(EXERCISE DIRECTIONS):
Keep to one stretch of the data below, the lines from the one with "ATOM 113 O O" up to and including the one with "ATOM 128 C C", and return that stretch exactly.

-- RECORD EXCERPTS follows --

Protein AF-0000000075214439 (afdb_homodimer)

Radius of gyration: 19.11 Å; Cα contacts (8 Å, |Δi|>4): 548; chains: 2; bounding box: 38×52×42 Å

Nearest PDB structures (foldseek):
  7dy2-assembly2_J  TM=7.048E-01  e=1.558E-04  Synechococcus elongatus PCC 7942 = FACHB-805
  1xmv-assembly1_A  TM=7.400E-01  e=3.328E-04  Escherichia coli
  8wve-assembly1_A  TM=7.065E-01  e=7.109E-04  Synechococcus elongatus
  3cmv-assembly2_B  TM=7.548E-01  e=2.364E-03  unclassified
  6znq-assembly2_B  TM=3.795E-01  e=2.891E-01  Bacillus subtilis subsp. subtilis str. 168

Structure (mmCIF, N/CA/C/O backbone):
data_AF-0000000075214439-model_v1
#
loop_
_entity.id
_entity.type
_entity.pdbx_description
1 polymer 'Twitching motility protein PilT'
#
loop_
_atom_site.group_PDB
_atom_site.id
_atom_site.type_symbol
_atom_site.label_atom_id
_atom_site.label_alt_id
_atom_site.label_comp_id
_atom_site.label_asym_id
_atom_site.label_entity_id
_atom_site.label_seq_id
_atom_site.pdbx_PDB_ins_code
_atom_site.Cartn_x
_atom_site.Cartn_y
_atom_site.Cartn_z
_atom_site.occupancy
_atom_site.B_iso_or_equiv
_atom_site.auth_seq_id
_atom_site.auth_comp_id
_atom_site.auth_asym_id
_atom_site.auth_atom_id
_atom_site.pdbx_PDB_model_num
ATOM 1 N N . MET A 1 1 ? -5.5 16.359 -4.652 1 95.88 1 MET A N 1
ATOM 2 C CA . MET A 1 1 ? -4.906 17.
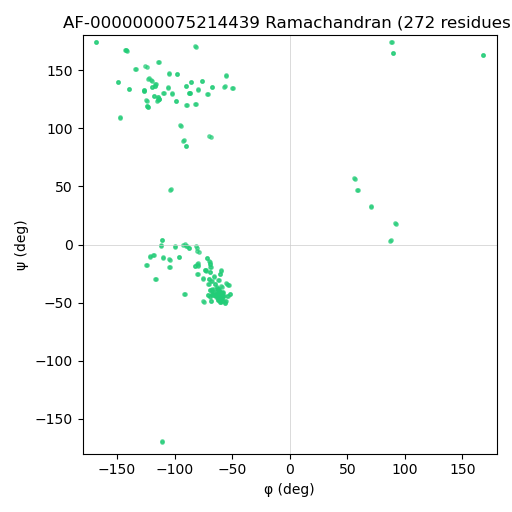516 -3.998 1 95.88 1 MET A CA 1
ATOM 3 C C . MET A 1 1 ? -3.924 17.094 -2.914 1 95.88 1 MET A C 1
ATOM 5 O O . MET A 1 1 ? -4.141 16.078 -2.236 1 95.88 1 MET A O 1
ATOM 9 N N . ILE A 1 2 ? -2.783 17.812 -2.844 1 98.75 2 ILE A N 1
ATOM 10 C CA . ILE A 1 2 ? -1.783 17.547 -1.813 1 98.75 2 ILE A CA 1
ATOM 11 C C . ILE A 1 2 ? -1.499 18.844 -1.038 1 98.75 2 ILE A C 1
ATOM 13 O O . ILE A 1 2 ? -1.108 19.844 -1.624 1 98.75 2 ILE A O 1
ATOM 17 N N . LYS A 1 3 ? -1.679 18.734 0.27 1 98.75 3 LYS A N 1
ATOM 18 C CA . LYS A 1 3 ? -1.418 19.891 1.129 1 98.75 3 LYS A CA 1
ATOM 19 C C . LYS A 1 3 ? -0.335 19.578 2.158 1 98.75 3 LYS A C 1
ATOM 21 O O . LYS A 1 3 ? -0.311 18.484 2.727 1 98.75 3 LYS A O 1
ATOM 26 N N . LEU A 1 4 ? 0.495 20.531 2.404 1 98.69 4 LEU A N 1
ATOM 27 C CA . LEU A 1 4 ? 1.59 20.391 3.359 1 98.69 4 LEU A CA 1
ATOM 28 C C . LEU A 1 4 ? 1.399 21.328 4.547 1 98.69 4 LEU A C 1
ATOM 30 O O . LEU A 1 4 ? 1.165 22.516 4.367 1 98.69 4 LEU A O 1
ATOM 34 N N . ILE A 1 5 ? 1.438 20.828 5.699 1 98.56 5 ILE A N 1
ATOM 35 C CA . ILE A 1 5 ? 1.562 21.594 6.934 1 98.56 5 ILE A CA 1
ATOM 36 C C . ILE A 1 5 ? 3.031 21.672 7.348 1 98.56 5 ILE A C 1
ATOM 38 O O . ILE A 1 5 ? 3.572 20.719 7.922 1 98.56 5 ILE A O 1
ATOM 42 N N . ILE A 1 6 ? 3.643 22.797 7.094 1 98.38 6 ILE A N 1
ATOM 43 C CA . ILE A 1 6 ? 5.086 22.969 7.219 1 98.38 6 ILE A CA 1
ATOM 44 C C . ILE A 1 6 ? 5.398 23.781 8.469 1 98.38 6 ILE A C 1
ATOM 46 O O . ILE A 1 6 ? 4.762 24.812 8.727 1 98.38 6 ILE A O 1
ATOM 50 N N . GLY A 1 7 ? 6.387 23.312 9.203 1 97.75 7 GLY A N 1
ATOM 51 C CA . GLY A 1 7 ? 6.855 24.047 10.367 1 97.75 7 GLY A CA 1
ATOM 52 C C . GLY A 1 7 ? 7.789 23.234 11.242 1 97.75 7 GLY A C 1
ATOM 53 O O . GLY A 1 7 ? 7.785 22 11.203 1 97.75 7 GLY A O 1
ATOM 54 N N . ASN A 1 8 ? 8.5 23.875 12.078 1 96.25 8 ASN A N 1
ATOM 55 C CA . ASN A 1 8 ? 9.43 23.203 12.977 1 96.25 8 ASN A CA 1
ATOM 56 C C . ASN A 1 8 ? 8.719 22.656 14.211 1 96.25 8 ASN A C 1
ATOM 58 O O . ASN A 1 8 ? 7.5 22.781 14.344 1 96.25 8 ASN A O 1
ATOM 62 N N . LYS A 1 9 ? 9.586 21.859 14.906 1 93.75 9 LYS A N 1
ATOM 63 C CA . LYS A 1 9 ? 9.062 21.297 16.156 1 93.75 9 LYS A CA 1
ATOM 64 C C . LYS A 1 9 ? 8.422 22.375 17.016 1 93.75 9 LYS A C 1
ATOM 66 O O . LYS A 1 9 ? 8.992 23.469 17.188 1 93.75 9 LYS A O 1
ATOM 71 N N . GLY A 1 10 ? 7.277 22.047 17.516 1 94.81 10 GLY A N 1
ATOM 72 C CA . GLY A 1 10 ? 6.605 22.984 18.391 1 94.81 10 GLY A CA 1
ATOM 73 C C . GLY A 1 10 ? 5.727 23.984 17.656 1 94.81 10 GLY A C 1
ATOM 74 O O . GLY A 1 10 ? 5.02 24.781 18.281 1 94.81 10 GLY A O 1
ATOM 75 N N . ALA A 1 11 ? 5.547 23.953 16.375 1 95.69 11 ALA A N 1
ATOM 76 C CA . ALA A 1 11 ? 4.82 24.938 15.562 1 95.69 11 ALA A CA 1
ATOM 77 C C . ALA A 1 11 ? 3.334 24.594 15.5 1 95.69 11 ALA A C 1
ATOM 79 O O . ALA A 1 11 ? 2.559 25.281 14.836 1 95.69 11 ALA A O 1
ATOM 80 N N . GLY A 1 12 ? 2.926 23.453 16.125 1 96.69 12 GLY A N 1
ATOM 81 C CA . GLY A 1 12 ? 1.514 23.109 16.188 1 96.69 12 GLY A CA 1
ATOM 82 C C . GLY A 1 12 ? 1.051 22.25 15.039 1 96.69 12 GLY A C 1
ATOM 83 O O . GLY A 1 12 ? -0.145 22.172 14.75 1 96.69 12 GLY A O 1
ATOM 84 N N . LYS A 1 13 ? 1.888 21.625 14.352 1 97.44 13 LYS A N 1
ATOM 85 C CA . LYS A 1 13 ? 1.558 20.812 13.172 1 97.44 13 LYS A CA 1
ATOM 86 C C . LYS A 1 13 ? 0.641 19.656 13.539 1 97.44 13 LYS A C 1
ATOM 88 O O . LYS A 1 13 ? -0.348 19.391 12.852 1 97.44 13 LYS A O 1
ATOM 93 N N . THR A 1 14 ? 1.013 18.938 14.609 1 96.38 14 THR A N 1
ATOM 94 C CA . THR A 1 14 ? 0.236 17.781 15.039 1 96.38 14 THR A CA 1
ATOM 95 C C . THR A 1 14 ? -1.191 18.188 15.398 1 96.38 14 THR A C 1
ATOM 97 O O . THR A 1 14 ? -2.15 17.531 14.984 1 96.38 14 THR A O 1
ATOM 100 N N . LYS A 1 15 ? -1.336 19.234 16.125 1 97.38 15 LYS A N 1
ATOM 101 C CA . LYS A 1 15 ? -2.666 19.719 16.484 1 97.38 15 LYS A CA 1
ATOM 102 C C . LYS A 1 15 ? -3.469 20.062 15.234 1 97.38 15 LYS A C 1
ATOM 104 O O . LYS A 1 15 ? -4.652 19.734 15.133 1 97.38 15 LYS A O 1
ATOM 109 N N . LYS A 1 16 ? -2.881 20.766 14.344 1 97.88 16 LYS A N 1
ATOM 110 C CA . LYS A 1 16 ? -3.539 21.125 13.094 1 97.88 16 LYS A CA 1
ATOM 111 C C . LYS A 1 16 ? -3.988 19.875 12.336 1 97.88 16 LYS A C 1
ATOM 113 O O . LYS A 1 16 ? -5.098 19.828 11.797 1 97.88 16 LYS A O 1
ATOM 118 N N . LEU A 1 17 ? -3.148 18.891 12.258 1 98.31 17 LEU A N 1
ATOM 119 C CA . LEU A 1 17 ? -3.494 17.656 11.57 1 98.31 17 LEU A CA 1
ATOM 120 C C . LEU A 1 17 ? -4.676 16.969 12.242 1 98.31 17 LEU A C 1
ATOM 122 O O . LEU A 1 17 ? -5.602 16.516 11.57 1 98.31 17 LEU A O 1
ATOM 126 N N . ILE A 1 18 ? -4.652 16.953 13.562 1 98.06 18 ILE A N 1
ATOM 127 C CA . ILE A 1 18 ? -5.742 16.344 14.32 1 98.06 18 ILE A CA 1
ATOM 128 C C . ILE A 1 18 ? -7.059 17.031 13.992 1 98.06 18 ILE A C 1
ATOM 130 O O . ILE A 1 18 ? -8.062 16.391 13.711 1 98.06 18 ILE A O 1
ATOM 134 N N . ASP A 1 19 ? -7.023 18.297 13.992 1 98.31 19 ASP A N 1
ATOM 135 C CA . ASP A 1 19 ? -8.219 19.062 13.664 1 98.31 19 ASP A CA 1
ATOM 136 C C . ASP A 1 19 ? -8.703 18.766 12.25 1 98.31 19 ASP A C 1
ATOM 138 O O . ASP A 1 19 ? -9.906 18.656 12.008 1 98.31 19 ASP A O 1
ATOM 142 N N . LEU A 1 20 ? -7.801 18.641 11.367 1 97.94 20 LEU A N 1
ATOM 143 C CA . LEU A 1 20 ? -8.141 18.344 9.984 1 97.94 20 LEU A CA 1
ATOM 144 C C . LEU A 1 20 ? -8.75 16.953 9.852 1 97.94 20 LEU A C 1
ATOM 146 O O . LEU A 1 20 ? -9.734 16.781 9.125 1 97.94 20 LEU A O 1
ATOM 150 N N . VAL A 1 21 ? -8.18 15.945 10.539 1 98.19 21 VAL A N 1
ATOM 151 C CA . VAL A 1 21 ? -8.734 14.594 10.523 1 98.19 21 VAL A CA 1
ATOM 152 C C . VAL A 1 21 ? -10.188 14.625 10.984 1 98.19 21 VAL A C 1
ATOM 154 O O . VAL A 1 21 ? -11.07 14.102 10.297 1 98.19 21 VAL A O 1
ATOM 157 N N . ASN A 1 22 ? -10.375 15.305 12.086 1 98.12 22 ASN A N 1
ATOM 158 C CA . ASN A 1 22 ? -11.719 15.344 12.656 1 98.12 22 ASN A CA 1
ATOM 159 C C . ASN A 1 22 ? -12.68 16.109 11.758 1 98.12 22 ASN A C 1
ATOM 161 O O . ASN A 1 22 ? -13.844 15.719 11.602 1 98.12 22 ASN A O 1
ATOM 165 N N . SER A 1 23 ? -12.234 17.141 11.172 1 98.12 23 SER A N 1
ATOM 166 C CA . SER A 1 23 ? -13.039 17.906 10.219 1 98.12 23 SER A CA 1
ATOM 167 C C . SER A 1 23 ? -13.398 17.062 9.008 1 98.12 23 SER A C 1
ATOM 169 O O . SER A 1 23 ? -14.539 17.078 8.539 1 98.12 23 SER A O 1
ATOM 171 N N . CYS A 1 24 ? -12.406 16.297 8.43 1 97.38 24 CYS A N 1
ATOM 172 C CA . CYS A 1 24 ? -12.664 15.422 7.285 1 97.38 24 CYS A CA 1
ATOM 173 C C . CYS A 1 24 ? -13.719 14.375 7.625 1 97.38 24 CYS A C 1
ATOM 175 O O . CYS A 1 24 ? -14.594 14.086 6.809 1 97.38 24 CYS A O 1
ATOM 177 N N . VAL A 1 25 ? -13.633 13.812 8.805 1 97.56 25 VAL A N 1
ATOM 178 C CA . VAL A 1 25 ? -14.578 12.797 9.258 1 97.56 25 VAL A CA 1
ATOM 179 C C . VAL A 1 25 ? -15.992 13.375 9.25 1 97.56 25 VAL A C 1
ATOM 181 O O . VAL A 1 25 ? -16.938 12.703 8.852 1 97.56 25 VAL A O 1
ATOM 184 N N . GLU A 1 26 ? -16.094 14.594 9.586 1 97.19 26 GLU A N 1
ATOM 185 C CA . GLU A 1 26 ? -17.406 15.25 9.695 1 97.19 26 GLU A CA 1
ATOM 186 C C . GLU A 1 26 ? -17.938 15.656 8.328 1 97.19 26 GLU A C 1
ATOM 188 O O . GLU A 1 26 ? -19.141 15.711 8.117 1 97.19 26 GLU A O 1
ATOM 193 N N . ASN A 1 27 ? -17.109 15.852 7.457 1 96.94 27 ASN A N 1
ATOM 194 C CA . ASN A 1 27 ? -17.547 16.547 6.25 1 96.94 27 ASN A CA 1
ATOM 195 C C . ASN A 1 27 ? -17.391 15.664 5.012 1 96.94 27 ASN A C 1
ATOM 197 O O . ASN A 1 27 ? -17.781 16.062 3.912 1 96.94 27 ASN A O 1
ATOM 201 N N . SER A 1 28 ? -16.75 14.516 5.117 1 92.19 28 SER A N 1
ATOM 202 C CA . SER A 1 28 ? -16.547 13.617 3.984 1 92.19 28 SER A CA 1
ATOM 203 C C . SER A 1 28 ? -17.484 12.414 4.062 1 92.19 28 SER A C 1
ATOM 205 O O . SER A 1 28 ? -17.797 11.938 5.156 1 92.19 28 SER A O 1
ATOM 207 N N . ASP A 1 29 ? -17.891 11.922 2.93 1 93.25 29 ASP A N 1
ATOM 208 C CA . ASP A 1 29 ? -18.734 10.727 2.861 1 93.25 29 ASP A CA 1
ATOM 209 C C . ASP A 1 29 ? -17.891 9.469 2.715 1 93.25 29 ASP A C 1
ATOM 211 O O . ASP A 1 29 ? -18.422 8.359 2.635 1 93.25 29 ASP A O 1
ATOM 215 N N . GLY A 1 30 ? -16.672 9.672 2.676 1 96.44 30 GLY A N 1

-- RECORD EXCERPTS concluded --

(EXERCISE ANSWER):
ATOM 113 O O . LYS A 1 16 ? -5.098 19.828 11.797 1 97.88 16 LYS A O 1
ATOM 118 N N . LEU A 1 17 ? -3.148 18.891 12.258 1 98.31 17 LEU A N 1
ATOM 119 C CA . LEU A 1 17 ? -3.494 17.656 11.57 1 98.31 17 LEU A CA 1
ATOM 120 C C . LEU A 1 17 ? -4.676 16.969 12.242 1 98.31 17 LEU A C 1
ATOM 122 O O . LEU A 1 17 ? -5.602 16.516 11.57 1 98.31 17 LEU A O 1
ATOM 126 N N . ILE A 1 18 ? -4.652 16.953 13.562 1 98.06 18 ILE A N 1
ATOM 127 C CA . ILE A 1 18 ? -5.742 16.344 14.32 1 98.06 18 ILE A CA 1
ATOM 128 C C . ILE A 1 18 ? -7.059 17.031 13.992 1 98.06 18 ILE A C 1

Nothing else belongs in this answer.